Dunder Methods and Statistics
Dunder Methods
Source: Blog Post - Enriching Your Python Classes With Dunder (Magic, Special) Methods
Dunder methods are methods wrapped in double underscores, such as __init__.
Dunders can be used to emulate built in types. __len__ can be used to define the return from len(obj), or __str__ can be used to define what an object looks like as a string.
Dunders and Types
__init__- run upon object instantiation using a class.

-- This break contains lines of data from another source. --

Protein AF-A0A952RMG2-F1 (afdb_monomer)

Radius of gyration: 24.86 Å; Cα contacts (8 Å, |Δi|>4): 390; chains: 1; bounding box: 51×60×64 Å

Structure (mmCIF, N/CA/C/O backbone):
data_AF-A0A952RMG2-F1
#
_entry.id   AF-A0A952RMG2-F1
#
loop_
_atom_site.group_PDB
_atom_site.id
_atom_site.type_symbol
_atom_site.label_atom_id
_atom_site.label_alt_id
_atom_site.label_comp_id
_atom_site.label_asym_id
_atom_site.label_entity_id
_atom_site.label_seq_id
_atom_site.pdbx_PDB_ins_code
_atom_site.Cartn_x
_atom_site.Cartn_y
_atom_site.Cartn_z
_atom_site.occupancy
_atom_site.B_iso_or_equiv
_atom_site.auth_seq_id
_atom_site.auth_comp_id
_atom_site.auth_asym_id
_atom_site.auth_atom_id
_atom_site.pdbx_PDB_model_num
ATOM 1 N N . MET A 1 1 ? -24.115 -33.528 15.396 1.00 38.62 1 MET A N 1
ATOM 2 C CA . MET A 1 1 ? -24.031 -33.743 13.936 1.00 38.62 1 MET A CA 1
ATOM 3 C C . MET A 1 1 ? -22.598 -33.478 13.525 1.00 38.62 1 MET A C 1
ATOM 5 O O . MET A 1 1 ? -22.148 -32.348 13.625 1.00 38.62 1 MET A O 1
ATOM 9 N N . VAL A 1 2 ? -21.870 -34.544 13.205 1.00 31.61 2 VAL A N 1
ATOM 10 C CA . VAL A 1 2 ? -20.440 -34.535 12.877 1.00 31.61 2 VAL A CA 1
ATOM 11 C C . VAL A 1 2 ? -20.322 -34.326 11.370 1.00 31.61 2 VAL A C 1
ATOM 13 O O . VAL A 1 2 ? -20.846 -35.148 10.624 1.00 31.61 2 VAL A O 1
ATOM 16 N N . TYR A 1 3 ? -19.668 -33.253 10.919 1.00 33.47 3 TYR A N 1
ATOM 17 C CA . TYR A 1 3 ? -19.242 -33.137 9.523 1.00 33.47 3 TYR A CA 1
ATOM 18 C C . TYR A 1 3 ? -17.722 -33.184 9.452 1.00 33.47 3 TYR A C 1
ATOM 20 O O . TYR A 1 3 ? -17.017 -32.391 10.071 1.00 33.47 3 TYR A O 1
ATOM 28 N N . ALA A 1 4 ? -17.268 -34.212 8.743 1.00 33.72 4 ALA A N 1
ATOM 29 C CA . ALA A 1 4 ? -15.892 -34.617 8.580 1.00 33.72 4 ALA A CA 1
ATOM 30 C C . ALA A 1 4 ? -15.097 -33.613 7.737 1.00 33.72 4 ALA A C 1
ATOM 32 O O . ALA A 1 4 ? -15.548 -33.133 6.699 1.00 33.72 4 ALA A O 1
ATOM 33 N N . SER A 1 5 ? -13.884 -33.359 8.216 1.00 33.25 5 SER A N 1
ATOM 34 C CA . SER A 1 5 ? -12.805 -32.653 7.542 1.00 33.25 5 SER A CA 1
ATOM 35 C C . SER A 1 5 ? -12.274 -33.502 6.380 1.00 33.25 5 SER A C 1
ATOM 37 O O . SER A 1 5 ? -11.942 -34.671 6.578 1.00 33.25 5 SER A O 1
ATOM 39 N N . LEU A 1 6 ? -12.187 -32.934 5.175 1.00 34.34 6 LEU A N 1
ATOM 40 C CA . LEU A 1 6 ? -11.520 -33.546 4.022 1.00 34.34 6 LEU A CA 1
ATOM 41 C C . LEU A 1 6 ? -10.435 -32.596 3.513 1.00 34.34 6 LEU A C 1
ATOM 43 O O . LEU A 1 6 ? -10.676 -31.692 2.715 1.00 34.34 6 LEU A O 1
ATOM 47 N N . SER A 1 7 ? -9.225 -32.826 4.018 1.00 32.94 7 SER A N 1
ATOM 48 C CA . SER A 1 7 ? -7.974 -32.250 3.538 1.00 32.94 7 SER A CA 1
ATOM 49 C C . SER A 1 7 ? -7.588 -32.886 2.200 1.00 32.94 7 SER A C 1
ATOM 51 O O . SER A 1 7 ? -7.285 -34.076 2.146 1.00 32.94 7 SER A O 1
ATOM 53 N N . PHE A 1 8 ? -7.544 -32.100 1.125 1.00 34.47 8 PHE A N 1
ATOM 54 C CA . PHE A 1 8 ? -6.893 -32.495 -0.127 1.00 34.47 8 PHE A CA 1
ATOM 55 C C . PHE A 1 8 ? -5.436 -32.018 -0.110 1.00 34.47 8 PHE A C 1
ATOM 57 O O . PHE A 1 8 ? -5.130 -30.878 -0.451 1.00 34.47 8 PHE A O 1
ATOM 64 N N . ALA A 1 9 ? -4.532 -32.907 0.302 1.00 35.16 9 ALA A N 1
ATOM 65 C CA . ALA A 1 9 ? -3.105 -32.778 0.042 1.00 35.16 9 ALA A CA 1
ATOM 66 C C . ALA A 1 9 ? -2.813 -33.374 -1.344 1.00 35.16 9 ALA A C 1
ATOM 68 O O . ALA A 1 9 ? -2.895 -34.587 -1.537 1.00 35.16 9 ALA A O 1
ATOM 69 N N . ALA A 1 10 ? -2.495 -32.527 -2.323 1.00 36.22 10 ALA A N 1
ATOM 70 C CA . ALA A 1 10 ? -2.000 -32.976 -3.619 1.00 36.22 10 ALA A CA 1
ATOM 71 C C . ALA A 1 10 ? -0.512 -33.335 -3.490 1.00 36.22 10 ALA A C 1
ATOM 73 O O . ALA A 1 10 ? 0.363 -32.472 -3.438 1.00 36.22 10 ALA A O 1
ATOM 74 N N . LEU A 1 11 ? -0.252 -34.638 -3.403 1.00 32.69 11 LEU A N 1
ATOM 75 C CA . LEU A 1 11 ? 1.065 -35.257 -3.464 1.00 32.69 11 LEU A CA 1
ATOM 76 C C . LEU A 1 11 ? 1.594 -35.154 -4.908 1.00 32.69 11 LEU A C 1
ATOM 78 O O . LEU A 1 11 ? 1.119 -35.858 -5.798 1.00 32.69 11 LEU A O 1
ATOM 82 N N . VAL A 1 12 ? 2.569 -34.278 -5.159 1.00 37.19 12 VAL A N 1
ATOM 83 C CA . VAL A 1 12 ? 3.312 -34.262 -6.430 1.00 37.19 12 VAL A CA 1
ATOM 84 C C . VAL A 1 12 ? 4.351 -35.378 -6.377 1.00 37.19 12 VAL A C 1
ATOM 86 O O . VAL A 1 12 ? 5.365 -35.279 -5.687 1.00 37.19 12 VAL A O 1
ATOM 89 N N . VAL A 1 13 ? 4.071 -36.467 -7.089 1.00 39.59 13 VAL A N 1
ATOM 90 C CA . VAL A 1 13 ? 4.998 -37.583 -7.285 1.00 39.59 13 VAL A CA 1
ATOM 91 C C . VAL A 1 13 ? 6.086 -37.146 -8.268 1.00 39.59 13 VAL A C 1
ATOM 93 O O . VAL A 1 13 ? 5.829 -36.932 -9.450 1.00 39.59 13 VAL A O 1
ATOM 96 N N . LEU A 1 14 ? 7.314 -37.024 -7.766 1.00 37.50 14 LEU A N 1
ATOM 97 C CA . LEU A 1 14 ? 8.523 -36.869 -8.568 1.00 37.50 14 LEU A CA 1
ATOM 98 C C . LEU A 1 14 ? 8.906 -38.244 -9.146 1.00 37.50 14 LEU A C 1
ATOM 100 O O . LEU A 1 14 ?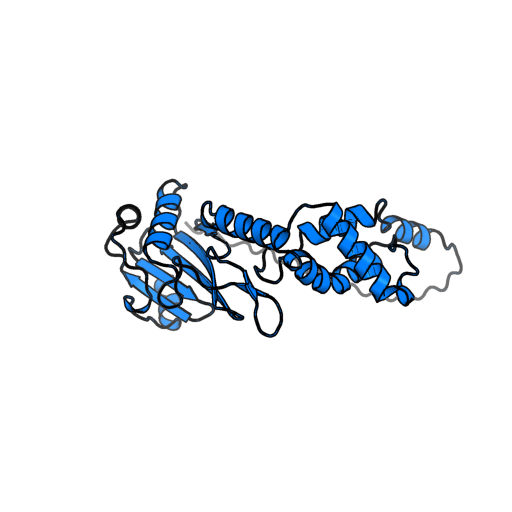 9.530 -39.060 -8.470 1.00 37.50 14 LEU A O 1
ATOM 104 N N . THR A 1 15 ? 8.539 -38.528 -10.394 1.00 43.19 15 THR A N 1
ATOM 105 C CA . THR A 1 15 ? 9.131 -39.645 -11.144 1.00 43.19 15 THR A CA 1
ATOM 106 C C . THR A 1 15 ? 10.374 -39.165 -11.883 1.00 43.19 15 THR A C 1
ATOM 108 O O . THR A 1 15 ? 10.284 -38.556 -12.947 1.00 43.19 15 THR A O 1
ATOM 111 N N . CYS A 1 16 ? 11.546 -39.474 -11.328 1.00 37.56 16 CYS A N 1
ATOM 112 C CA . CYS A 1 16 ? 12.804 -39.489 -12.067 1.00 37.56 16 CYS A CA 1
ATOM 113 C C . CYS A 1 16 ? 12.831 -40.732 -12.965 1.00 37.56 16 CYS A C 1
ATOM 115 O O . CYS A 1 16 ? 12.978 -41.846 -12.468 1.00 37.56 16 CYS A O 1
ATOM 117 N N . ALA A 1 17 ? 12.730 -40.550 -14.280 1.00 42.56 17 ALA A N 1
ATOM 118 C CA . ALA A 1 17 ? 13.085 -41.579 -15.249 1.00 42.56 17 ALA A CA 1
ATOM 119 C C . ALA A 1 17 ? 14.317 -41.113 -16.029 1.00 42.56 17 ALA A C 1
ATOM 121 O O . ALA A 1 17 ? 14.232 -40.344 -16.985 1.00 42.56 17 ALA A O 1
ATOM 122 N N . ALA A 1 18 ? 15.480 -41.582 -15.578 1.00 46.62 18 ALA A N 1
ATOM 123 C CA . ALA A 1 18 ? 16.708 -41.562 -16.350 1.00 46.62 18 ALA A CA 1
ATOM 124 C C . ALA A 1 18 ? 16.559 -42.544 -17.521 1.00 46.62 18 ALA A C 1
ATOM 126 O O . ALA A 1 18 ? 16.498 -43.756 -17.329 1.00 46.62 18 ALA A O 1
ATOM 127 N N . GLY A 1 19 ? 16.491 -42.007 -18.736 1.00 36.16 19 GLY A N 1
ATOM 128 C CA . GLY A 1 19 ? 16.504 -42.767 -19.978 1.00 36.16 19 GLY A CA 1
ATOM 129 C C . GLY A 1 19 ? 17.516 -42.165 -20.939 1.00 36.16 19 GLY A C 1
ATOM 130 O O . GLY A 1 19 ? 17.174 -41.313 -21.752 1.00 36.16 19 GLY A O 1
ATOM 131 N N . CYS A 1 20 ? 18.770 -42.611 -20.852 1.00 43.06 20 CYS A N 1
ATOM 132 C CA . CYS A 1 20 ? 19.758 -42.394 -21.902 1.00 43.06 20 CYS A CA 1
ATOM 133 C C . CYS A 1 20 ? 19.286 -43.086 -23.188 1.00 43.06 20 CYS A C 1
ATOM 135 O O . CYS A 1 20 ? 19.360 -44.309 -23.304 1.00 43.06 20 CYS A O 1
ATOM 137 N N . ARG A 1 21 ? 18.858 -42.310 -24.186 1.00 38.97 21 ARG A N 1
ATOM 138 C CA . ARG A 1 21 ? 18.838 -42.755 -25.583 1.00 38.97 21 ARG A CA 1
ATOM 139 C C . ARG A 1 21 ? 19.455 -41.679 -26.465 1.00 38.97 21 ARG A C 1
ATOM 141 O O . ARG A 1 21 ? 18.839 -40.671 -26.785 1.00 38.97 21 ARG A O 1
ATOM 148 N N . SER A 1 22 ? 20.709 -41.932 -26.833 1.00 45.31 22 SER A N 1
ATOM 149 C CA . SER A 1 22 ? 21.403 -41.270 -27.931 1.00 45.31 22 SER A CA 1
ATOM 150 C C . SER A 1 22 ? 20.655 -41.584 -29.227 1.00 45.31 22 SER A C 1
ATOM 152 O O . SER A 1 22 ? 20.731 -42.694 -29.749 1.00 45.31 22 SER A O 1
ATOM 154 N N . GLY A 1 23 ? 19.879 -40.613 -29.698 1.00 39.50 23 GLY A N 1
ATOM 155 C CA . GLY A 1 23 ? 19.217 -40.623 -30.992 1.00 39.50 23 GLY A CA 1
ATOM 156 C C . GLY A 1 23 ? 19.397 -39.254 -31.627 1.00 39.50 23 GLY A C 1
ATOM 157 O O . GLY A 1 23 ? 18.683 -38.315 -31.294 1.00 39.50 23 GLY A O 1
ATOM 158 N N . LYS A 1 24 ? 20.379 -39.133 -32.524 1.00 50.19 24 LYS A N 1
ATOM 159 C CA . LYS A 1 24 ? 20.483 -38.021 -33.473 1.00 50.19 24 LYS A CA 1
ATOM 160 C C . LYS A 1 24 ? 19.226 -38.036 -34.344 1.00 50.19 24 LYS A C 1
ATOM 162 O O . LYS A 1 24 ? 19.203 -38.782 -35.310 1.00 50.19 24 LYS A O 1
ATOM 167 N N . ASN A 1 25 ? 18.202 -37.268 -33.986 1.00 42.31 25 ASN A N 1
ATOM 168 C CA . ASN A 1 25 ? 17.082 -36.921 -34.857 1.00 42.31 25 ASN A CA 1
ATOM 169 C C . ASN A 1 25 ? 16.424 -35.629 -34.352 1.00 42.31 25 ASN A C 1
ATOM 171 O O . ASN A 1 25 ? 15.938 -35.580 -33.230 1.00 42.31 25 ASN A O 1
ATOM 175 N N . GLY A 1 26 ? 16.392 -34.614 -35.217 1.00 44.28 26 GLY A N 1
ATOM 176 C CA . GLY A 1 26 ? 15.300 -33.639 -35.274 1.00 44.28 26 GLY A CA 1
ATOM 177 C C . GLY A 1 26 ? 15.271 -32.543 -34.213 1.00 44.28 26 GLY A C 1
ATOM 178 O O . GLY A 1 26 ? 14.497 -32.598 -33.267 1.00 44.28 26 GLY A O 1
ATOM 179 N N . SER A 1 27 ? 16.019 -31.472 -34.462 1.00 49.78 27 SER A N 1
ATOM 180 C CA . SER A 1 27 ? 15.963 -30.159 -33.810 1.00 49.78 27 SER A CA 1
ATOM 181 C C . SER A 1 27 ? 14.651 -29.381 -34.061 1.00 49.78 27 SER A C 1
ATOM 183 O O . SER A 1 27 ? 14.702 -28.191 -34.356 1.00 49.78 27 SER A O 1
ATOM 185 N N . ALA A 1 28 ? 13.487 -30.035 -34.009 1.00 52.12 28 ALA A N 1
ATOM 186 C CA . ALA A 1 28 ? 12.188 -29.406 -34.282 1.00 52.12 28 ALA A CA 1
ATOM 187 C C . ALA A 1 28 ? 11.359 -29.181 -33.005 1.00 52.12 28 ALA A C 1
ATOM 189 O O . ALA A 1 28 ? 10.794 -28.106 -32.835 1.00 52.12 28 ALA A O 1
ATOM 190 N N . ASP A 1 29 ? 11.357 -30.128 -32.059 1.00 46.56 29 ASP A N 1
ATOM 191 C CA . ASP A 1 29 ? 10.544 -30.009 -30.835 1.00 46.56 29 ASP A CA 1
ATOM 192 C C . ASP A 1 29 ? 11.115 -29.012 -29.817 1.00 46.56 29 ASP A C 1
ATOM 194 O O . ASP A 1 29 ? 10.356 -28.314 -29.144 1.00 46.56 29 ASP A O 1
ATOM 198 N N . ALA A 1 30 ? 12.445 -28.880 -29.741 1.00 52.41 30 ALA A N 1
ATOM 199 C CA . ALA A 1 30 ? 13.103 -27.856 -28.920 1.00 52.41 30 ALA A CA 1
ATOM 200 C C . ALA A 1 30 ? 12.933 -26.440 -29.504 1.00 52.41 30 ALA A C 1
ATOM 202 O O . ALA A 1 30 ? 12.842 -25.472 -28.754 1.00 52.41 30 ALA A O 1
ATOM 203 N N . ASP A 1 31 ? 12.850 -26.319 -30.834 1.00 47.44 31 ASP A N 1
ATOM 204 C CA . ASP A 1 31 ? 12.636 -25.038 -31.524 1.00 47.44 31 ASP A CA 1
ATOM 205 C C . ASP A 1 31 ? 11.157 -24.606 -31.444 1.00 47.44 31 ASP A C 1
ATOM 207 O O . ASP A 1 31 ? 10.848 -23.425 -31.299 1.00 47.44 31 ASP A O 1
ATOM 211 N N . ALA A 1 32 ? 10.224 -25.567 -31.436 1.00 52.47 32 ALA A N 1
ATOM 212 C CA . ALA A 1 32 ? 8.797 -25.315 -31.227 1.00 52.47 32 ALA A CA 1
ATOM 213 C C . ALA A 1 32 ? 8.462 -24.908 -29.779 1.00 52.47 32 ALA A C 1
ATOM 215 O O . ALA A 1 32 ? 7.635 -24.021 -29.573 1.00 52.47 32 ALA A O 1
ATOM 216 N N . THR A 1 33 ? 9.124 -25.498 -28.775 1.00 52.19 33 THR A N 1
ATOM 217 C CA . THR A 1 33 ? 8.979 -25.066 -27.369 1.00 52.19 33 THR A CA 1
ATOM 218 C C . THR A 1 33 ? 9.678 -23.735 -27.093 1.00 52.19 33 THR A C 1
ATOM 220 O O . THR A 1 33 ? 9.126 -22.918 -26.364 1.00 52.19 33 THR A O 1
ATOM 223 N N . ALA A 1 34 ? 10.826 -23.457 -27.722 1.00 53.09 34 ALA A N 1
ATOM 224 C CA . ALA A 1 34 ? 11.491 -22.157 -27.609 1.00 53.09 34 ALA A CA 1
ATOM 225 C C . ALA A 1 34 ? 10.636 -21.001 -28.165 1.00 53.09 34 ALA A C 1
ATOM 227 O O . ALA A 1 34 ? 10.616 -19.925 -27.572 1.00 53.09 34 ALA A O 1
ATOM 228 N N . ARG A 1 35 ? 9.879 -21.232 -29.249 1.00 55.25 35 ARG A N 1
ATOM 229 C CA . ARG A 1 35 ? 8.926 -20.250 -29.804 1.00 55.25 35 ARG A CA 1
ATOM 230 C C . ARG A 1 35 ? 7.655 -20.078 -28.971 1.00 55.25 35 ARG A C 1
ATOM 232 O O . ARG A 1 35 ? 7.038 -19.021 -29.029 1.00 55.25 35 ARG A O 1
ATOM 239 N N . ALA A 1 36 ? 7.255 -21.087 -28.193 1.00 60.84 36 ALA A N 1
ATOM 240 C CA . ALA A 1 36 ? 6.072 -21.001 -27.331 1.00 60.84 36 ALA A CA 1
ATOM 241 C C . ALA A 1 36 ? 6.257 -20.027 -26.149 1.00 60.84 36 ALA A C 1
ATOM 243 O O . ALA A 1 36 ? 5.271 -19.507 -25.629 1.00 60.84 36 ALA A O 1
ATOM 244 N N . ASP A 1 37 ? 7.507 -19.746 -25.767 1.00 79.62 37 ASP A N 1
ATOM 245 C CA . ASP A 1 37 ? 7.867 -18.821 -24.686 1.00 79.62 37 ASP A CA 1
ATOM 246 C C . ASP A 1 37 ? 8.307 -17.428 -25.189 1.00 79.62 37 ASP A C 1
ATOM 248 O O . ASP A 1 37 ? 8.810 -16.608 -24.408 1.00 79.62 37 ASP A O 1
ATOM 252 N N . GLU A 1 38 ? 8.125 -17.132 -26.482 1.00 86.56 38 GLU A N 1
ATOM 253 C CA . GLU A 1 38 ? 8.382 -15.801 -27.033 1.00 86.56 38 GLU A CA 1
ATOM 254 C C . GLU A 1 38 ? 7.225 -14.841 -26.757 1.00 86.56 38 GLU A C 1
ATOM 256 O O . GLU A 1 38 ? 6.048 -15.115 -26.995 1.00 86.56 38 GLU A O 1
ATOM 261 N N . VAL A 1 39 ? 7.580 -13.659 -26.270 1.00 90.88 39 VAL A N 1
ATOM 262 C CA . VAL A 1 39 ? 6.642 -12.576 -26.015 1.00 90.88 39 VAL A CA 1
ATOM 263 C C . VAL A 1 39 ? 6.546 -11.707 -27.266 1.00 90.88 39 VAL A C 1
ATOM 265 O O . VAL A 1 39 ? 7.528 -11.089 -27.673 1.00 90.88 39 VAL A O 1
ATOM 268 N N . ALA A 1 40 ? 5.347 -11.630 -27.849 1.00 90.06 40 ALA A N 1
ATOM 269 C CA . ALA A 1 40 ? 5.094 -10.879 -29.083 1.00 90.06 40 ALA A CA 1
ATOM 270 C C . ALA A 1 40 ? 5.381 -9.370 -28.954 1.00 90.06 40 ALA A C 1
ATOM 272 O O . ALA A 1 40 ? 5.889 -8.759 -29.890 1.00 90.06 40 ALA A O 1
ATOM 273 N N . ASP A 1 41 ? 5.085 -8.780 -27.791 1.00 94.56 41 ASP A N 1
ATOM 274 C CA . ASP A 1 41 ? 5.447 -7.399 -27.454 1.00 94.56 41 ASP A CA 1
ATOM 275 C C . ASP A 1 41 ? 6.212 -7.359 -26.118 1.00 94.56 41 ASP A C 1
ATOM 277 O O . ASP A 1 41 ? 5.610 -7.240 -25.041 1.00 94.56 41 ASP A O 1
ATOM 281 N N . PRO A 1 42 ? 7.553 -7.466 -26.168 1.00 93.56 42 PRO A N 1
ATOM 282 C CA . PRO A 1 42 ? 8.400 -7.425 -24.982 1.00 93.56 42 PRO A CA 1
ATOM 283 C C . PRO A 1 42 ? 8.224 -6.150 -24.155 1.00 93.56 42 PRO A C 1
ATOM 285 O O . PRO A 1 42 ? 8.317 -6.182 -22.928 1.00 93.56 42 PRO A O 1
ATOM 288 N N . ARG A 1 43 ? 7.955 -5.012 -24.804 1.00 94.12 43 ARG A N 1
ATOM 289 C CA . ARG A 1 43 ? 7.844 -3.723 -24.118 1.00 94.12 43 ARG A CA 1
ATOM 290 C C . ARG A 1 43 ? 6.520 -3.624 -23.374 1.00 94.12 43 ARG A C 1
ATOM 292 O O . ARG A 1 43 ? 6.528 -3.277 -22.194 1.00 94.12 43 ARG A O 1
ATOM 299 N N . ALA A 1 44 ? 5.404 -3.980 -24.011 1.00 95.06 44 ALA A N 1
ATOM 300 C CA . ALA A 1 44 ? 4.110 -4.043 -23.333 1.00 95.06 44 ALA A CA 1
ATOM 301 C C . ALA A 1 44 ? 4.128 -5.036 -22.160 1.00 95.06 44 ALA A C 1
ATOM 303 O O . ALA A 1 44 ? 3.598 -4.725 -21.092 1.00 95.06 44 ALA A O 1
ATOM 304 N N . TYR A 1 45 ? 4.805 -6.179 -22.316 1.00 94.69 45 TYR A N 1
ATOM 305 C CA . TYR A 1 45 ? 4.986 -7.148 -21.234 1.00 94.69 45 TYR A CA 1
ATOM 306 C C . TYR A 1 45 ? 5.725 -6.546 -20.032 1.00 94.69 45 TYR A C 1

Often used for initialization of object properties, allowing for creation of unique objects.__repr__- string representation of an object, showing how the object is made ex:"Account(owner, amount)__str__- nice string representation of object. This is to explain to the end user what the object is.__len__&__getitem__can be used to make an object iterable.__len__returns what is effectively the length of the iterable object and__getitem__determines the return for each index.
Operator Overloading
Dunders can be used to define what happens when an operator is called on an object.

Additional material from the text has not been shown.